Kantor berita resmi China Xinhua melaporkan bahwa bahan bakar tersebut berhasil ditambang oleh sebuah rig pengeboran yang beroperasi di Laut Cina Selatan pada hari Kamis. Menteri Pertanahan dan Sumber Daya China Jiang Daming menyatakan peristiwa tersebut merupakan momen terobosan yang menggembar-gemborkan "revolusi energi global" potensial.
Seorang kru pengeboran di Jepang melaporkan operasi sukses serupa dua minggu sebelumnya, pada tanggal 4 Mei di lepas pantai di Semenanjung Shima.
Bagi Jepang, methane hydrate menawarkan kesempatan untuk mengurangi ketergantungannya pada bahan bakar impor jika bisa memasuki cadangan di lepas pantai. Di China, ini bisa menjadi pengganti yang lebih bersih untuk pembangkit listrik tenaga batu bara dan pabrik baja yang telah mencemari banyak negara dengan asap yang merusak paru-paru.

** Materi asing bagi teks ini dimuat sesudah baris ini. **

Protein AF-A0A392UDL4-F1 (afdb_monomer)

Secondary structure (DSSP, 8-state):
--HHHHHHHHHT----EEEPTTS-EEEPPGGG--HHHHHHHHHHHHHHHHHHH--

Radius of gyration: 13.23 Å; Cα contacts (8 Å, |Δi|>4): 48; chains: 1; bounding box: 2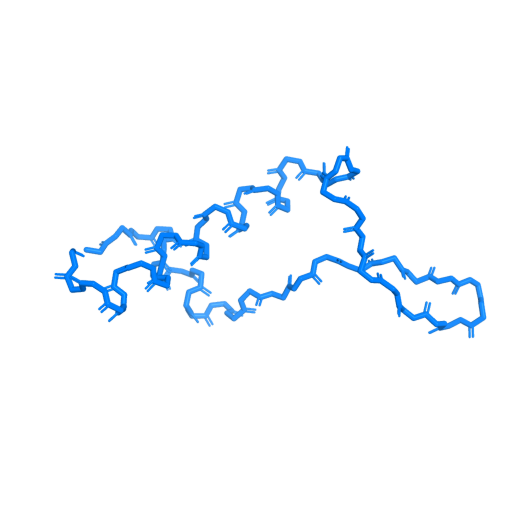5×20×37 Å

Sequence (55 aa):
MDYRAWKAIIKGWNYPVITAENGTTTPKPEAEWTTAEDTEATGNSKALNAIFNGV

pLDDT: mean 89.83, std 6.13, range [62.28, 95.75]

Mean predicted aligned error: 4.34 Å

Nearest PDB structures (foldseek):
  2zqk-assembly1_N  TM=4.076E-01  e=3.719E+00  Escherichia coli O157:H7
  3j8c-assembly1_L  TM=4.314E-01  e=6.026E+00  Homo sapiens
  8fqc-assembly1_J1  TM=3.384E-01  e=5.250E+00  Agrobacterium phage Milano
  2zwk-assembly1_B  TM=3.649E-01  e=6.918E+00  Escherichia coli O157:H7 str. EDL933

Solvent-accessible surface area (backbone atoms only — not comparable to full-atom values): 3322 Å² total; per-residue (Å²): 115,57,71,59,16,52,49,26,63,76,69,56,81,72,83,61,63,44,70,46,96,88,68,52,72,44,80,48,60,74,93,73,54,48,75,65,55,52,52,48,51,53,22,38,53,52,31,52,47,29,69,76,68,70,84

Structure (mmCIF, N/CA/C/O backbone):
data_AF-A0A392UDL4-F1
#
_entry.id   AF-A0A392UDL4-F1
#
loop_
_atom_site.group_PDB
_atom_site.id
_atom_site.type_symbol
_atom_site.label_atom_id
_atom_site.label_alt_id
_atom_site.label_comp_id
_atom_site.label_asym_id
_atom_site.label_entity_id
_atom_site.label_seq_id
_atom_site.pdbx_PDB_ins_code
_atom_site.Cartn_x
_atom_site.Cartn_y
_atom_site.Cartn_z
_atom_site.occupancy
_atom_site.B_iso_or_equiv
_atom_site.auth_seq_id
_atom_site.auth_comp_id
_atom_site.auth_asym_id
_atom_site.auth_atom_id
_atom_site.pdbx_PDB_model_num
ATOM 1 N N . MET A 1 1 ? 14.126 -1.266 -11.478 1.00 74.00 1 MET A N 1
ATOM 2 C CA . MET A 1 1 ? 13.472 -1.242 -10.146 1.00 74.00 1 MET A CA 1
ATOM 3 C C . MET A 1 1 ? 13.383 0.180 -9.585 1.00 74.00 1 MET A C 1
ATOM 5 O O . MET A 1 1 ? 14.395 0.863 -9.490 1.00 74.00 1 MET A O 1
ATOM 9 N N . ASP A 1 2 ? 12.172 0.632 -9.251 1.00 83.50 2 ASP A N 1
ATOM 10 C CA . ASP A 1 2 ? 11.887 1.956 -8.669 1.00 83.50 2 ASP A CA 1
ATOM 11 C C . ASP A 1 2 ? 12.378 2.068 -7.206 1.00 83.50 2 ASP A C 1
ATOM 13 O O . ASP A 1 2 ? 12.299 1.103 -6.446 1.00 83.50 2 ASP A O 1
ATOM 17 N N . TYR A 1 3 ? 12.870 3.240 -6.781 1.00 85.94 3 TYR A N 1
ATOM 18 C CA . TYR A 1 3 ? 13.409 3.428 -5.421 1.00 85.94 3 TYR A CA 1
ATOM 19 C C . TYR A 1 3 ? 12.349 3.247 -4.322 1.00 85.94 3 TYR A C 1
ATOM 21 O O . TYR A 1 3 ? 12.660 2.740 -3.241 1.00 85.94 3 TYR A O 1
ATOM 29 N N . ARG A 1 4 ? 11.086 3.619 -4.574 1.00 84.00 4 ARG A N 1
ATOM 30 C CA . ARG A 1 4 ? 9.994 3.398 -3.612 1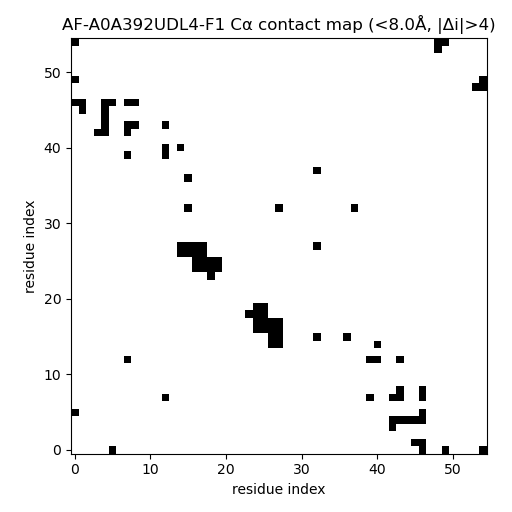.00 84.00 4 ARG A CA 1
ATOM 31 C C . ARG A 1 4 ? 9.657 1.913 -3.516 1.00 84.00 4 ARG A C 1
ATOM 33 O O . ARG A 1 4 ? 9.429 1.432 -2.411 1.00 84.00 4 ARG A O 1
ATOM 40 N N . ALA A 1 5 ? 9.702 1.192 -4.636 1.00 85.06 5 ALA A N 1
ATOM 41 C CA . ALA A 1 5 ? 9.572 -0.264 -4.654 1.00 85.06 5 ALA A CA 1
ATOM 42 C C . ALA A 1 5 ? 10.707 -0.949 -3.865 1.00 85.06 5 ALA A C 1
ATOM 44 O O . ALA A 1 5 ? 10.442 -1.781 -3.003 1.00 85.06 5 ALA A O 1
ATOM 45 N N . TRP A 1 6 ? 11.964 -0.536 -4.062 1.00 86.50 6 TRP A N 1
ATOM 46 C CA . TRP A 1 6 ? 13.096 -1.051 -3.277 1.00 86.50 6 TRP A CA 1
ATOM 47 C C . TRP A 1 6 ? 12.950 -0.771 -1.773 1.00 86.50 6 TRP A C 1
ATOM 49 O O . TRP A 1 6 ? 13.162 -1.654 -0.942 1.00 86.50 6 TRP A O 1
ATOM 59 N N . LYS A 1 7 ? 12.508 0.436 -1.402 1.00 88.44 7 LYS A N 1
ATOM 60 C CA . LYS A 1 7 ? 12.184 0.754 -0.005 1.00 88.44 7 LYS A CA 1
ATOM 61 C C . LYS A 1 7 ? 11.067 -0.123 0.562 1.00 88.44 7 LYS A C 1
ATOM 63 O O . LYS A 1 7 ? 11.147 -0.469 1.735 1.00 88.44 7 LYS A O 1
ATOM 68 N N . ALA A 1 8 ? 10.046 -0.461 -0.227 1.00 88.12 8 ALA A N 1
ATOM 69 C CA . ALA A 1 8 ? 8.963 -1.343 0.211 1.00 88.12 8 ALA A CA 1
ATOM 70 C C . ALA A 1 8 ? 9.481 -2.758 0.520 1.00 88.12 8 ALA A C 1
ATOM 72 O O . ALA A 1 8 ? 9.091 -3.333 1.535 1.00 88.12 8 ALA A O 1
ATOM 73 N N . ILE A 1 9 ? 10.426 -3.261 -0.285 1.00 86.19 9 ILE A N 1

Laut Cina Selatan telah menjadi titik pusat ketegangan politik regional karena China telah mengklaim wilayah persawahan yang besar sebagai wilayahnya sendiri. Upaya eksplorasi minyak laut sebelumnya oleh China mendapat perlawanan, terutama dari Vietnam, namun operasi hidrat metananya digambarkan berada di luar wilayah yang paling sulit diperebutkan.
Methane hydrate telah ditemukan di bawah dasar laut dan dikuburkan di dalam lapisan es Kutub Utara dan di bawah es Antartika. Amerika Serikat dan India juga memiliki program penelitian yang mengupayakan teknologi untuk menangkap bahan bakar.

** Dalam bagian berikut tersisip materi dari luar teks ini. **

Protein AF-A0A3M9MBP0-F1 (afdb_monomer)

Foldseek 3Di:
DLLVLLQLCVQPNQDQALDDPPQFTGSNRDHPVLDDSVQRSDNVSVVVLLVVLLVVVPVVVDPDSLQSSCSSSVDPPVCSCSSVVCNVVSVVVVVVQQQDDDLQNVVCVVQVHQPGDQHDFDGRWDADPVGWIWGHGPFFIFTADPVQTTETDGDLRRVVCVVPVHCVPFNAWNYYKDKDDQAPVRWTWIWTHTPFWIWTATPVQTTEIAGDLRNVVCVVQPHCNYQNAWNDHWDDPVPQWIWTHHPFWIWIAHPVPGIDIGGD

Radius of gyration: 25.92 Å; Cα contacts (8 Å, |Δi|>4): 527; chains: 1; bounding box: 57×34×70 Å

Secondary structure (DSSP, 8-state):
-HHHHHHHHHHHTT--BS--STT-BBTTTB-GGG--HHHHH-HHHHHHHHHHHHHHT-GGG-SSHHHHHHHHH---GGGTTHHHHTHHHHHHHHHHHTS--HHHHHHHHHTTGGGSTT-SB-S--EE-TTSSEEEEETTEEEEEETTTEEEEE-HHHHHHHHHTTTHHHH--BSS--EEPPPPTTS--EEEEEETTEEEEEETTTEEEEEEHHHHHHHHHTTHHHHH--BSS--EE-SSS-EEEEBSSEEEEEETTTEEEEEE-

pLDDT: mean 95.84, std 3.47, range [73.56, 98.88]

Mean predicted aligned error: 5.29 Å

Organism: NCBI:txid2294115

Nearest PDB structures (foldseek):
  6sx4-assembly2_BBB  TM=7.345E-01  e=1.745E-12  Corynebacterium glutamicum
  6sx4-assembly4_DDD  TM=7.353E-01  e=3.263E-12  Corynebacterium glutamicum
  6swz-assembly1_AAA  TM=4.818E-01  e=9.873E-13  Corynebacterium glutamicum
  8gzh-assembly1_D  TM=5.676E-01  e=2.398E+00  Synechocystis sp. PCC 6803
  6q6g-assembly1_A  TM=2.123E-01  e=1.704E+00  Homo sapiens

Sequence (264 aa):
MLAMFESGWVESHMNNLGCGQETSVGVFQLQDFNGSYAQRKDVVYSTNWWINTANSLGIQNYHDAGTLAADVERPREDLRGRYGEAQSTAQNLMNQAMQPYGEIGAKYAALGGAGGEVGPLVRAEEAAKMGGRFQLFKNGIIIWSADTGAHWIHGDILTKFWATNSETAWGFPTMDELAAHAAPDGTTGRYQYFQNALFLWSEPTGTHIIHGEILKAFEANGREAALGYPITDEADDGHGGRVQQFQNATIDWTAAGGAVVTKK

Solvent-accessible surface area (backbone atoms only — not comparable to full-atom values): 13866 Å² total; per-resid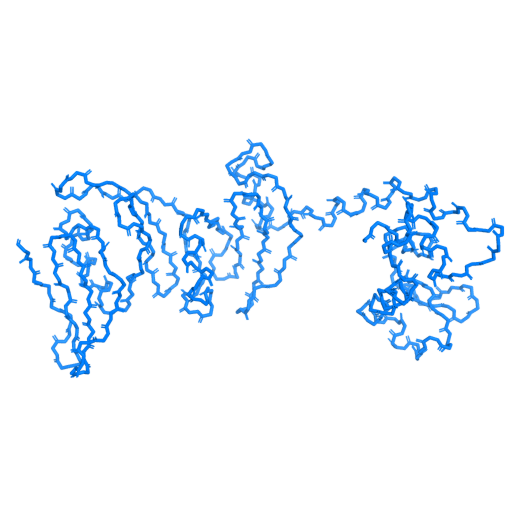ue (Å²): 108,64,22,57,37,11,36,19,39,71,58,36,68,66,33,76,34,92,60,55,76,86,73,12,20,9,34,68,39,43,43,62,92,76,40,55,74,70,47,30,54,31,68,67,54,42,50,51,51,51,52,53,47,38,54,74,71,41,60,90,78,54,92,53,42,19,62,51,23,28,66,60,71,58,63,62,81,93,53,39,64,55,24,49,73,30,44,68,59,19,53,51,52,52,56,55,64,41,54,67,54,73,57,50,22,53,48,40,54,75,44,49,30,58,86,27,78,46,30,41,82,70,45,46,76,42,78,38,95,82,56,44,34,31,31,41,30,72,47,32,33,40,38,32,36,94,89,54,40,51,28,56,41,37,67,60,57,37,54,48,36,61,75,57,59,31,51,79,66,30,41,56,48,65,46,58,67,42,81,45,61,51,17,82,88,63,54,52,36,34,34,34,43,28,73,54,30,38,40,42,31,30,85,94,57,38,60,27,55,41,41,68,60,57,33,54,43,40,60,75,59,53,33,36,48,59,26,24,54,50,71,39,51,70,38,78,64,86,78,81,30,36,35,32,40,28,74,37,25,36,40,41,32,34,91,88,76,42,55,45,78,47,73,111

InterPro domains:
  IPR0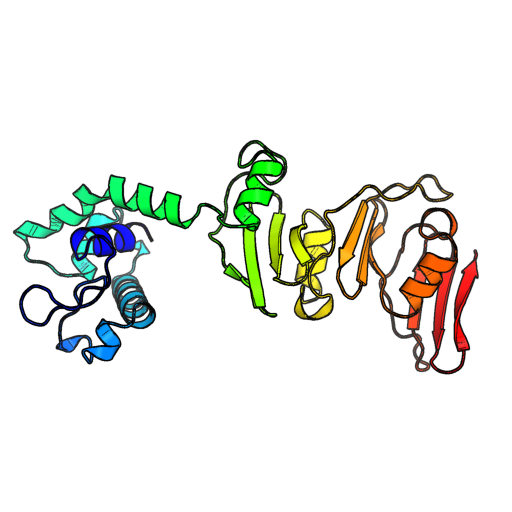13207 LGFP [PF08310] (125-167)
  IPR013207 LGFP [PF08310] (171-224)
  IPR013207 LGFP [PF08310] (227-261)

Structure (mmCIF, N/CA/C/O backbone):
data_AF-A0A3M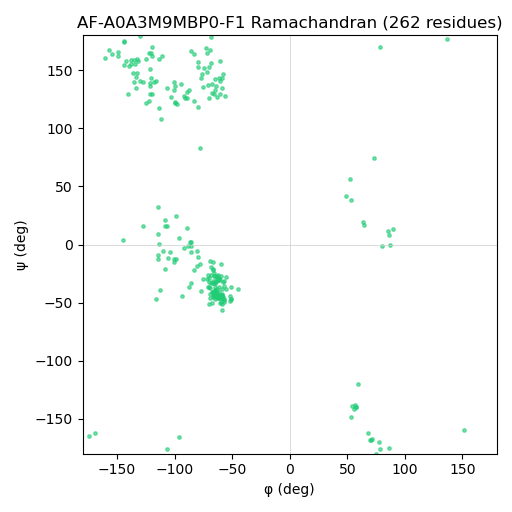9MBP0-F1
#
_entry.id   AF-A0A3M9MBP0-F1
#
loop_
_atom_site.group_PDB
_atom_site.id
_atom_site.type_symbol
_atom_site.label_atom_id
_atom_site.label_alt_id
_atom_site.label_comp_id
_atom_site.label_asym_id
_atom_site.label_entity_id
_atom_site.label_seq_id
_atom_site.pdbx_PDB_ins_code
_atom_site.Cartn_x
_atom_site.Cartn_y
_atom_site.Cartn_z
_atom_site.occupancy
_atom_site.B_iso_or_equiv
_atom_site.auth_seq_id
_atom_site.auth_comp_id
_atom_site.auth_asym_id
_atom_site.auth_atom_id
_atom_site.pdbx_PDB_model_num
ATOM 1 N N . MET A 1 1 ? 16.468 7.388 -14.989 1.00 86.00 1 MET A N 1
ATOM 2 C CA . MET A 1 1 ? 15.562 6.379 -15.587 1.00 86.00 1 MET A CA 1
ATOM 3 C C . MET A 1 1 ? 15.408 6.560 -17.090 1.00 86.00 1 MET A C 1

Perkiraan cadangan devisa di seluruh dunia berkisar antara 280 triliun meter kubik (10.000 triliun kaki kubik) hingga 2.800 triliun meter kubik (100.000 triliun kaki kubik), menurut Administrasi Informasi Energi AS. Sebagai perbandingan, total produksi gas alam di seluruh dunia mencapai 3,5 miliar meter kubik (124 miliar kaki kubik) pada tahun 2015, tahun terakhir tersedia.
Itu berarti cadangan metana hidrat dapat memenuhi permintaan gas global selama 80 sampai 800 tahun pada tingkat konsumsi saat ini.
Namun upaya untuk berhasil mengekstrak bahan bakar pada keuntungan telah berhasil menghindari perusahaan energi swasta dan milik negara selama beberapa dekade. Itu sebagian karena tingginya biaya teknik ekstraksi, yang melibatkan sejumlah besar air dan tenaga untuk membanjiri cadangan hidrat metana sehingga bahan bakar bisa dilepaskan dan dibawa ke permukaan.
Ada juga masalah lingkungan.
Jika kebocoran metana hidrat selama proses ekstraksi, maka gas rumah kaca dapat meningkatkan emisi gas rumah kaca. Bahan bakar juga dapat menggantikan energi terbarukan seperti tenaga surya dan angin, kata David Sandalow, mantan pejabat senior di Departemen Luar Negeri AS sekarang di Pusat Kebijakan Energi Global Columbia University.
Namun, jika bisa digunakan tanpa bocor, ia berpotensi mengganti batubara yang tidak stabil di sektor listrik dan menurunkan emisi karbon dioksida yang mengubah iklim.
"Implikasi iklim dari memproduksi hidrat gas alam sangat rumit. Ada beberapa manfaat potensial, namun memiliki risiko yang cukup besar," kata Sandalow.
Produksi skala komersial bisa "transformatif untuk Asia timur laut, terutama untuk Jepang, yang mengimpor hampir semua kebutuhan hidrokarbonnya," kata James Tavener, seorang peneliti industri energi senior di IHS Market, sebuah perusahaan konsultan yang berbasis di London.
Konsensus di dalam industri ini adalah bahwa pembangunan komersial tidak akan terjadi sampai setidaknya 2030. Output skala yang lebih kecil dapat terjadi pada awal 2020, kata Tim Collett, seorang ilmuwan dari US Geological Survey.
"Jalan untuk memahami kapan atau jika hidrat gas akan diproduksi secara komersial akan membutuhkan banyak upaya pengujian yang serupa dan lebih banyak lagi," kata Collett.